## Directions for this task:
From the entries below, copy exactly the lines from the one that contains "ATOM 39 N N" through the one that contains "ATOM 41 C C", both included, and only those.

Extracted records
........
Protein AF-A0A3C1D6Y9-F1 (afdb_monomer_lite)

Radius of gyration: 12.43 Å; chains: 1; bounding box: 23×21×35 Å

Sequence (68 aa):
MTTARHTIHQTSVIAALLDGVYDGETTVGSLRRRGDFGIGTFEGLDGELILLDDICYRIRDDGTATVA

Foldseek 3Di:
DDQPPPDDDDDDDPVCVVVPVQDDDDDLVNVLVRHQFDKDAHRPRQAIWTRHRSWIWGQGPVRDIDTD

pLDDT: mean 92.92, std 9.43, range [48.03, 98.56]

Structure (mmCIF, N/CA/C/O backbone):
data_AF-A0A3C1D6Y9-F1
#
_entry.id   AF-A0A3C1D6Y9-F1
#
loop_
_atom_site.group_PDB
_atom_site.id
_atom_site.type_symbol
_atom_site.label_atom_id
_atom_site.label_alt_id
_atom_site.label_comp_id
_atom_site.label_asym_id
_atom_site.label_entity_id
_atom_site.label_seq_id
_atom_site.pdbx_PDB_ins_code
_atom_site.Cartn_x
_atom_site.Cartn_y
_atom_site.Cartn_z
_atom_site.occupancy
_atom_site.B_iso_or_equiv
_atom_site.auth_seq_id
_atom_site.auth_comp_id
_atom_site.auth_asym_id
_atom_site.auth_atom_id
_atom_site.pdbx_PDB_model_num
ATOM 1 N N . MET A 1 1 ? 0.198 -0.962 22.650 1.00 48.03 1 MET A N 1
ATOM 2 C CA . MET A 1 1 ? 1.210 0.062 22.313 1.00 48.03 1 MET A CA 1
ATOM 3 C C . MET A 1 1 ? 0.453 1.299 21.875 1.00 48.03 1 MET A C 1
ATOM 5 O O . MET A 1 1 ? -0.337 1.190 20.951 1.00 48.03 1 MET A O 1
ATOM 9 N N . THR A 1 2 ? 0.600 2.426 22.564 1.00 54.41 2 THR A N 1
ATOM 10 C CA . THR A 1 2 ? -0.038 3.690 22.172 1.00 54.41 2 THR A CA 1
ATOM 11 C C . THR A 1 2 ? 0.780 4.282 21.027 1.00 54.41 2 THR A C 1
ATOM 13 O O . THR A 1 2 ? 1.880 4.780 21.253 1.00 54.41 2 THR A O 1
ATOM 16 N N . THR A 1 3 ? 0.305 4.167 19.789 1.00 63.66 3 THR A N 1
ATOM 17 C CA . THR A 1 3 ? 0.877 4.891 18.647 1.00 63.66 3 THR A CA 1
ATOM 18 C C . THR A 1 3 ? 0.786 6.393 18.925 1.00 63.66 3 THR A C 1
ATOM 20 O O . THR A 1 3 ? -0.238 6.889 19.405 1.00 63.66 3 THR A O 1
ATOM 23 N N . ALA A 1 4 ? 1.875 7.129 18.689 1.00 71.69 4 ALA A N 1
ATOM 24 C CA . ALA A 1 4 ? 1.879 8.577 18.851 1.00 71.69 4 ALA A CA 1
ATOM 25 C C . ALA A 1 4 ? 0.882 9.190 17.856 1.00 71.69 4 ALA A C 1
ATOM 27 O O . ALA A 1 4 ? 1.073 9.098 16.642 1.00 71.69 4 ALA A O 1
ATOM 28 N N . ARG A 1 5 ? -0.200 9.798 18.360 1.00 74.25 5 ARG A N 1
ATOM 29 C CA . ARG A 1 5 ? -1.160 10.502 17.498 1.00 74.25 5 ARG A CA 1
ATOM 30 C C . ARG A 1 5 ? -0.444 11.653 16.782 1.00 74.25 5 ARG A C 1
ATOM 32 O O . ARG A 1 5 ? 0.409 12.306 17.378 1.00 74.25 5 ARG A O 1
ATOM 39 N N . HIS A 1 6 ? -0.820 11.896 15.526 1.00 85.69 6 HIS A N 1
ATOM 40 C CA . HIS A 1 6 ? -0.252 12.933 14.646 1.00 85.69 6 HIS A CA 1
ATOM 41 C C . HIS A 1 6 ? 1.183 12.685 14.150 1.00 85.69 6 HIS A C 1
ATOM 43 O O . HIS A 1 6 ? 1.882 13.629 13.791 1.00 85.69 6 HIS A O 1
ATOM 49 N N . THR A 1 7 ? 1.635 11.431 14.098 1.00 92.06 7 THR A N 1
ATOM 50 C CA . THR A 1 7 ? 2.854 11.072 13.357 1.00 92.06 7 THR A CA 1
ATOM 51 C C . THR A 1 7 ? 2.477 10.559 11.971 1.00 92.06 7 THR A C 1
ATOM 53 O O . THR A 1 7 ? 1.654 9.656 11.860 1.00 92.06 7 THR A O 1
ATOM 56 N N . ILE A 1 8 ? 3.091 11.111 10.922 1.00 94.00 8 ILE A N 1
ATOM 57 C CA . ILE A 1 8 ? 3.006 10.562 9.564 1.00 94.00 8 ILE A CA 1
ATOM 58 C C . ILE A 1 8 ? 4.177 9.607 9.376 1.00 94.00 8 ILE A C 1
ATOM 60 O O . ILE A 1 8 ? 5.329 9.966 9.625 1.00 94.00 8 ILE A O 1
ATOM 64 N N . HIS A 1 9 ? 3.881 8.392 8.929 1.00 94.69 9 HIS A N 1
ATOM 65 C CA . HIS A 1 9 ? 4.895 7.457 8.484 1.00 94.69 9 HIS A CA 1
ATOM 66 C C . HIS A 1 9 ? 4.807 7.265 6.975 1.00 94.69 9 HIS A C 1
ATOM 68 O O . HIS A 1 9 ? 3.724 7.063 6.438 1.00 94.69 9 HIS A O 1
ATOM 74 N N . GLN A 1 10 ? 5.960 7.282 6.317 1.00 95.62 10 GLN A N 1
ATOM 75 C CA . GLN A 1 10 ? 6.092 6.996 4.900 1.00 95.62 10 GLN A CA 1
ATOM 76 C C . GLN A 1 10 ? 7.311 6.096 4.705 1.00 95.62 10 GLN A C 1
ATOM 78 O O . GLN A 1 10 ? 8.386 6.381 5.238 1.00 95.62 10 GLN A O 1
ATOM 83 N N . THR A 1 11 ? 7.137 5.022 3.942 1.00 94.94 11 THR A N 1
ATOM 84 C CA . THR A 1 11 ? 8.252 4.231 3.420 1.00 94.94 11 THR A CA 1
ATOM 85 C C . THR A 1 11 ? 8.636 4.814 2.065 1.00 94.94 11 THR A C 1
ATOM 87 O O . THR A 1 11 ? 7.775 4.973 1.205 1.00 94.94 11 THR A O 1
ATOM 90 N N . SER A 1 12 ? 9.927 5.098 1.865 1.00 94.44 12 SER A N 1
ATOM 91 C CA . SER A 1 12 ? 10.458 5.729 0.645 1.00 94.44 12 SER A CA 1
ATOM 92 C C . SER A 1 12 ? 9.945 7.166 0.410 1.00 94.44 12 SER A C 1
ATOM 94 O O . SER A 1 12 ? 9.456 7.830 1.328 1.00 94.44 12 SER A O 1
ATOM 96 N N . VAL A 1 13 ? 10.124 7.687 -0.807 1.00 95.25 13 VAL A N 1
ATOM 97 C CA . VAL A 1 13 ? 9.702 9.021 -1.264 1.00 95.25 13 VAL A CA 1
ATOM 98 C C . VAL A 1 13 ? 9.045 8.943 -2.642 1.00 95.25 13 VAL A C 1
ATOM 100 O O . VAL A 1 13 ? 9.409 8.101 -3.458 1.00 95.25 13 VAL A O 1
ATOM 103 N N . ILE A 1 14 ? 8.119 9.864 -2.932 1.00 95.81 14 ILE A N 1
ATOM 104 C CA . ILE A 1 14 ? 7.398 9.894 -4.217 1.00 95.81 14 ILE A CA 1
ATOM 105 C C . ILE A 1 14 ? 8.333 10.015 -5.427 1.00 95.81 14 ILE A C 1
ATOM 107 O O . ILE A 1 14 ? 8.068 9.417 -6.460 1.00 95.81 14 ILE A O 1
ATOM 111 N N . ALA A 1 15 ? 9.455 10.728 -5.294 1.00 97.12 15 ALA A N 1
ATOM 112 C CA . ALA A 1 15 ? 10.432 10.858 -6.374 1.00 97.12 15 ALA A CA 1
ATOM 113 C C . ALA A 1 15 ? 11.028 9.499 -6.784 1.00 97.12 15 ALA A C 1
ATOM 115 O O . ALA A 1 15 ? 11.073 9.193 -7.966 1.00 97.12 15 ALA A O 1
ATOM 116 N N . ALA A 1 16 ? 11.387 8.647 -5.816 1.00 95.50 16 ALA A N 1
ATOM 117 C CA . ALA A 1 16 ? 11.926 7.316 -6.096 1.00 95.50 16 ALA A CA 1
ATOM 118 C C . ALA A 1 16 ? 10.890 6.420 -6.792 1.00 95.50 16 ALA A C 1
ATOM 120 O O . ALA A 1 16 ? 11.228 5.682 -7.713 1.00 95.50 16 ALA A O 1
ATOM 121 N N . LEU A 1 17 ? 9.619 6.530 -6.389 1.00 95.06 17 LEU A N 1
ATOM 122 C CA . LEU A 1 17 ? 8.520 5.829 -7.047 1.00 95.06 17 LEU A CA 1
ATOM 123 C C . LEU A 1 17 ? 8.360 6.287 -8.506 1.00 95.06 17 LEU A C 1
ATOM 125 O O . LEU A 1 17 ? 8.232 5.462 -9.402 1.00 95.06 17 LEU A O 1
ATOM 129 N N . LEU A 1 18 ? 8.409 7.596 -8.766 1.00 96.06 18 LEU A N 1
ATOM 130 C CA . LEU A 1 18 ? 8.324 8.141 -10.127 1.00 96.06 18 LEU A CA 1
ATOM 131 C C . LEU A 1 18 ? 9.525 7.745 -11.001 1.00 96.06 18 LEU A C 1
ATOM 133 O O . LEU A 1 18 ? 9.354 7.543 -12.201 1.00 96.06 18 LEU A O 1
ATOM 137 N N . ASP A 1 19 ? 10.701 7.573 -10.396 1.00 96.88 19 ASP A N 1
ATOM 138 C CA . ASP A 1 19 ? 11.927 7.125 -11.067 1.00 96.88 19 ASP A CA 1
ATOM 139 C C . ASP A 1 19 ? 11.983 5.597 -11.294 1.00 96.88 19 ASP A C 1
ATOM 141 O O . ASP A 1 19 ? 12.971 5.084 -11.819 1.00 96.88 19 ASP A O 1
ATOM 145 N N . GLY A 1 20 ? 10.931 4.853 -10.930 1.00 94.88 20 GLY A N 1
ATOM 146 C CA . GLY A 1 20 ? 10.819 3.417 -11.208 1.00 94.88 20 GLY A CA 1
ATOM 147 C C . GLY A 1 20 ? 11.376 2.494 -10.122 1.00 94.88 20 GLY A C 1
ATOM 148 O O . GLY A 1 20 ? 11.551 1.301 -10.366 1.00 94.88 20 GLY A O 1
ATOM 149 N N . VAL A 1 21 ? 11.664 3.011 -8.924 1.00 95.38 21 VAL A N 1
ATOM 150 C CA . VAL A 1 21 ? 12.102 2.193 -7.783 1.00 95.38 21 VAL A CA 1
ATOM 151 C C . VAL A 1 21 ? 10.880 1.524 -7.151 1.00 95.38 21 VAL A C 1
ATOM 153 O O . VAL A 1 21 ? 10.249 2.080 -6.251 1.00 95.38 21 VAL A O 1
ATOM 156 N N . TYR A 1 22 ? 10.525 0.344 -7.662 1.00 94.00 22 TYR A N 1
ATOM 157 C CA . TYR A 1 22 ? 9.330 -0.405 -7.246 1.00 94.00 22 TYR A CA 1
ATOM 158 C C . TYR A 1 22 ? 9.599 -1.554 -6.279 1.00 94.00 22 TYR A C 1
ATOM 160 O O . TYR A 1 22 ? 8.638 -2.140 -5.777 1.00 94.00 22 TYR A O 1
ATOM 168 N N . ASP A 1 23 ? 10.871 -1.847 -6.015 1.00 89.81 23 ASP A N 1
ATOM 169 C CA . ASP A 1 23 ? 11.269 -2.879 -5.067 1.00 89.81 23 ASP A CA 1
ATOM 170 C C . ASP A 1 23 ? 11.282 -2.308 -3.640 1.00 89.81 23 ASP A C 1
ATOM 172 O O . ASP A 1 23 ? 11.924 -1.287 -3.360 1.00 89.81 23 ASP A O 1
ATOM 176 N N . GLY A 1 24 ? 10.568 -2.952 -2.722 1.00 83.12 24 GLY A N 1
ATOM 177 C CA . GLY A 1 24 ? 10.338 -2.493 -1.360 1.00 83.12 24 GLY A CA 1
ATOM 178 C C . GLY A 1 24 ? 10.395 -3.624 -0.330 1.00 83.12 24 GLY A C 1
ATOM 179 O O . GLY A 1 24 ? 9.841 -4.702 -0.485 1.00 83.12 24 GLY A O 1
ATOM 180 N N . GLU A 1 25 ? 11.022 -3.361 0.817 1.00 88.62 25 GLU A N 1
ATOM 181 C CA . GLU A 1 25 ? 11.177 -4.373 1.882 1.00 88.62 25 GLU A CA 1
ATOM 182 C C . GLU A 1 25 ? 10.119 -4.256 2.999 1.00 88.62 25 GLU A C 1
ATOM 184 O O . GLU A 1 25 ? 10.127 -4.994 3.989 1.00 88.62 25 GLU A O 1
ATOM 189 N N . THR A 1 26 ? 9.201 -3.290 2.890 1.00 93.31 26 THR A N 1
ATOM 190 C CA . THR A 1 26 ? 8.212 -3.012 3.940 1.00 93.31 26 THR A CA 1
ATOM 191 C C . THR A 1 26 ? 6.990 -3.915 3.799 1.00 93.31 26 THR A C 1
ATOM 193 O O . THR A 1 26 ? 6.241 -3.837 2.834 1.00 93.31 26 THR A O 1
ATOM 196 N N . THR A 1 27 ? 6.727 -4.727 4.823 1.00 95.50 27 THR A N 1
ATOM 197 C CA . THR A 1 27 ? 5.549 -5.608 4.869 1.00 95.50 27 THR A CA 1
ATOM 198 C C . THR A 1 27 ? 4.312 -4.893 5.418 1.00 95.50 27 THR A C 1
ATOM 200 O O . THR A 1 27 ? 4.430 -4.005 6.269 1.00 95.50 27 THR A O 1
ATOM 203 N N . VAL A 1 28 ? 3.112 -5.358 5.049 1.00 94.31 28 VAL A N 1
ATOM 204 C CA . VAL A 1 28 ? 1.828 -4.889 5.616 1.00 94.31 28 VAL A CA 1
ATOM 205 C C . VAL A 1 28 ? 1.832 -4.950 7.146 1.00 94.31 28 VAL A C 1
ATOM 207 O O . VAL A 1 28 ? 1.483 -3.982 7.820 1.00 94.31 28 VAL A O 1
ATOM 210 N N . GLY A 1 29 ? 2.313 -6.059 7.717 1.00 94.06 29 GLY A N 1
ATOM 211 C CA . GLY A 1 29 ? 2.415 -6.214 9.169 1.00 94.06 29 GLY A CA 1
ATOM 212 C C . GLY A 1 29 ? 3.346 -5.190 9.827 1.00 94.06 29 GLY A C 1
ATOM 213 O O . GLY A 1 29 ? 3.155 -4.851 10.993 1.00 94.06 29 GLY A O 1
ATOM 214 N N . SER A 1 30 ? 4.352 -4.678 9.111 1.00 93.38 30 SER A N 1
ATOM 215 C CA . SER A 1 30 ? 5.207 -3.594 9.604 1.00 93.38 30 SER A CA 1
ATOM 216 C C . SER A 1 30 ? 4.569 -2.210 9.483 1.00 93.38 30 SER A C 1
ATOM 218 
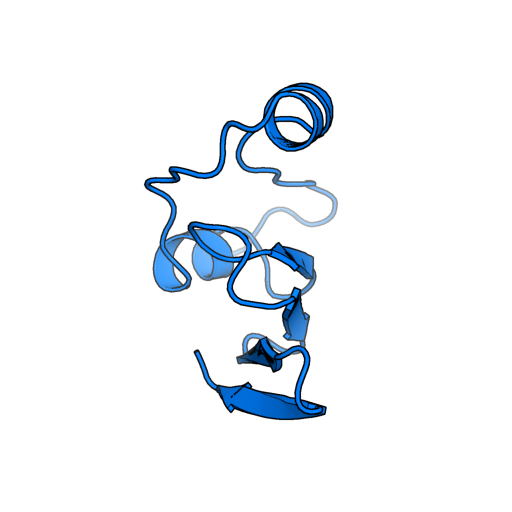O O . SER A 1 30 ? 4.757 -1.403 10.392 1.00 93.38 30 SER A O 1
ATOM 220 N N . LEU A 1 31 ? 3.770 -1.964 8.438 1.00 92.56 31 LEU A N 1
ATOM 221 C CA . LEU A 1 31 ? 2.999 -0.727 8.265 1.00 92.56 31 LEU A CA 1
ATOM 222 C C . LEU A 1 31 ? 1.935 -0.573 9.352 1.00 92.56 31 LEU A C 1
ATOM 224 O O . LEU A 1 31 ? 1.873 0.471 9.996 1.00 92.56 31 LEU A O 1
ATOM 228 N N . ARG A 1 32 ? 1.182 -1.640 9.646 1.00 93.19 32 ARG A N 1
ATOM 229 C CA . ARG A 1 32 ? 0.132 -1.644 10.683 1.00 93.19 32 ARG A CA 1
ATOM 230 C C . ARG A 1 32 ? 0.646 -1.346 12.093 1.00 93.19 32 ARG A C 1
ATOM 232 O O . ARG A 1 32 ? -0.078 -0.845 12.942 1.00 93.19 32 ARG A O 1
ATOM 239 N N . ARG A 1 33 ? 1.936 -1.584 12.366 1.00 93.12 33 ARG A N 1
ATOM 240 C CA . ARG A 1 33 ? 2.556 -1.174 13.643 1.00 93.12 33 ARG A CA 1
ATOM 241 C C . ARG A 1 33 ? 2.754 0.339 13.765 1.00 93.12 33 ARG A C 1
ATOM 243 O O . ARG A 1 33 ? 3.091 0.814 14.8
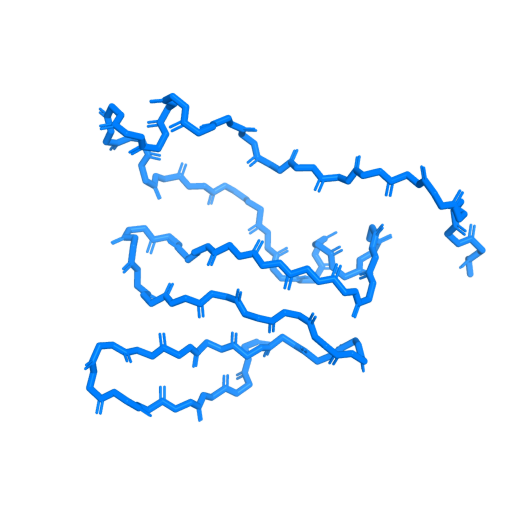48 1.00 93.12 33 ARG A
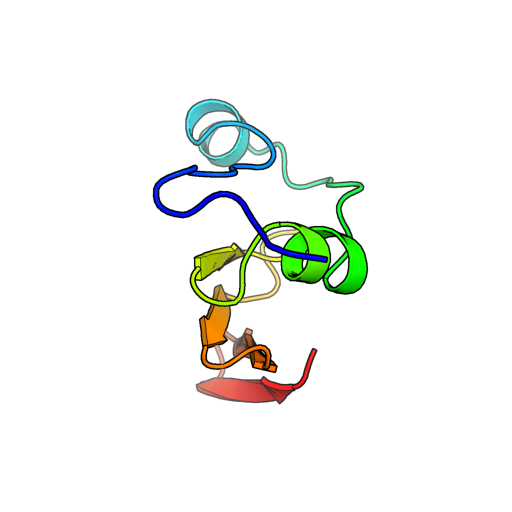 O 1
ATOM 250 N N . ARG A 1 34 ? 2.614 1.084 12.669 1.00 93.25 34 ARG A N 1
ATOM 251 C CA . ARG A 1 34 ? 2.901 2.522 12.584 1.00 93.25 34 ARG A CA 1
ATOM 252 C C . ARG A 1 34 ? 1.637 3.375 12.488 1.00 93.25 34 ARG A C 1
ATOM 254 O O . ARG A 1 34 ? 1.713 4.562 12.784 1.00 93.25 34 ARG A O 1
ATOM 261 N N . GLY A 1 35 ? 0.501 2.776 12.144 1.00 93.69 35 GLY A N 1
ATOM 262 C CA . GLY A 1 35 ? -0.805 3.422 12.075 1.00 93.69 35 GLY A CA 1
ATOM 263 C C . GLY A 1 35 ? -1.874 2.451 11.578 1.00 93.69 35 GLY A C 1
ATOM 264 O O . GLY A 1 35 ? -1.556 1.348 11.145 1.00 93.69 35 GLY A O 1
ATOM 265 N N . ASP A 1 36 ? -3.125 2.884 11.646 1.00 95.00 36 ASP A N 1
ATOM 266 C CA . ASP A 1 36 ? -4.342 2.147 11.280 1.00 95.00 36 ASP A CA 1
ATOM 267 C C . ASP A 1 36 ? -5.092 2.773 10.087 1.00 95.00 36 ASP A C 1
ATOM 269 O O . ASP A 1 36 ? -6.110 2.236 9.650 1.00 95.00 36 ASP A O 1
........
## Response to the task:
ATOM 39 N N . HIS A 1 6 ? -0.820 11.896 15.526 1.00 85.69 6 HIS A N 1
ATOM 40 C CA . HIS A 1 6 ? -0.252 12.933 14.646 1.00 85.69 6 HIS A CA 1
ATOM 41 C C . HIS A 1 6 ? 1.183 12.685 14.150 1.00 85.69 6 HIS A C 1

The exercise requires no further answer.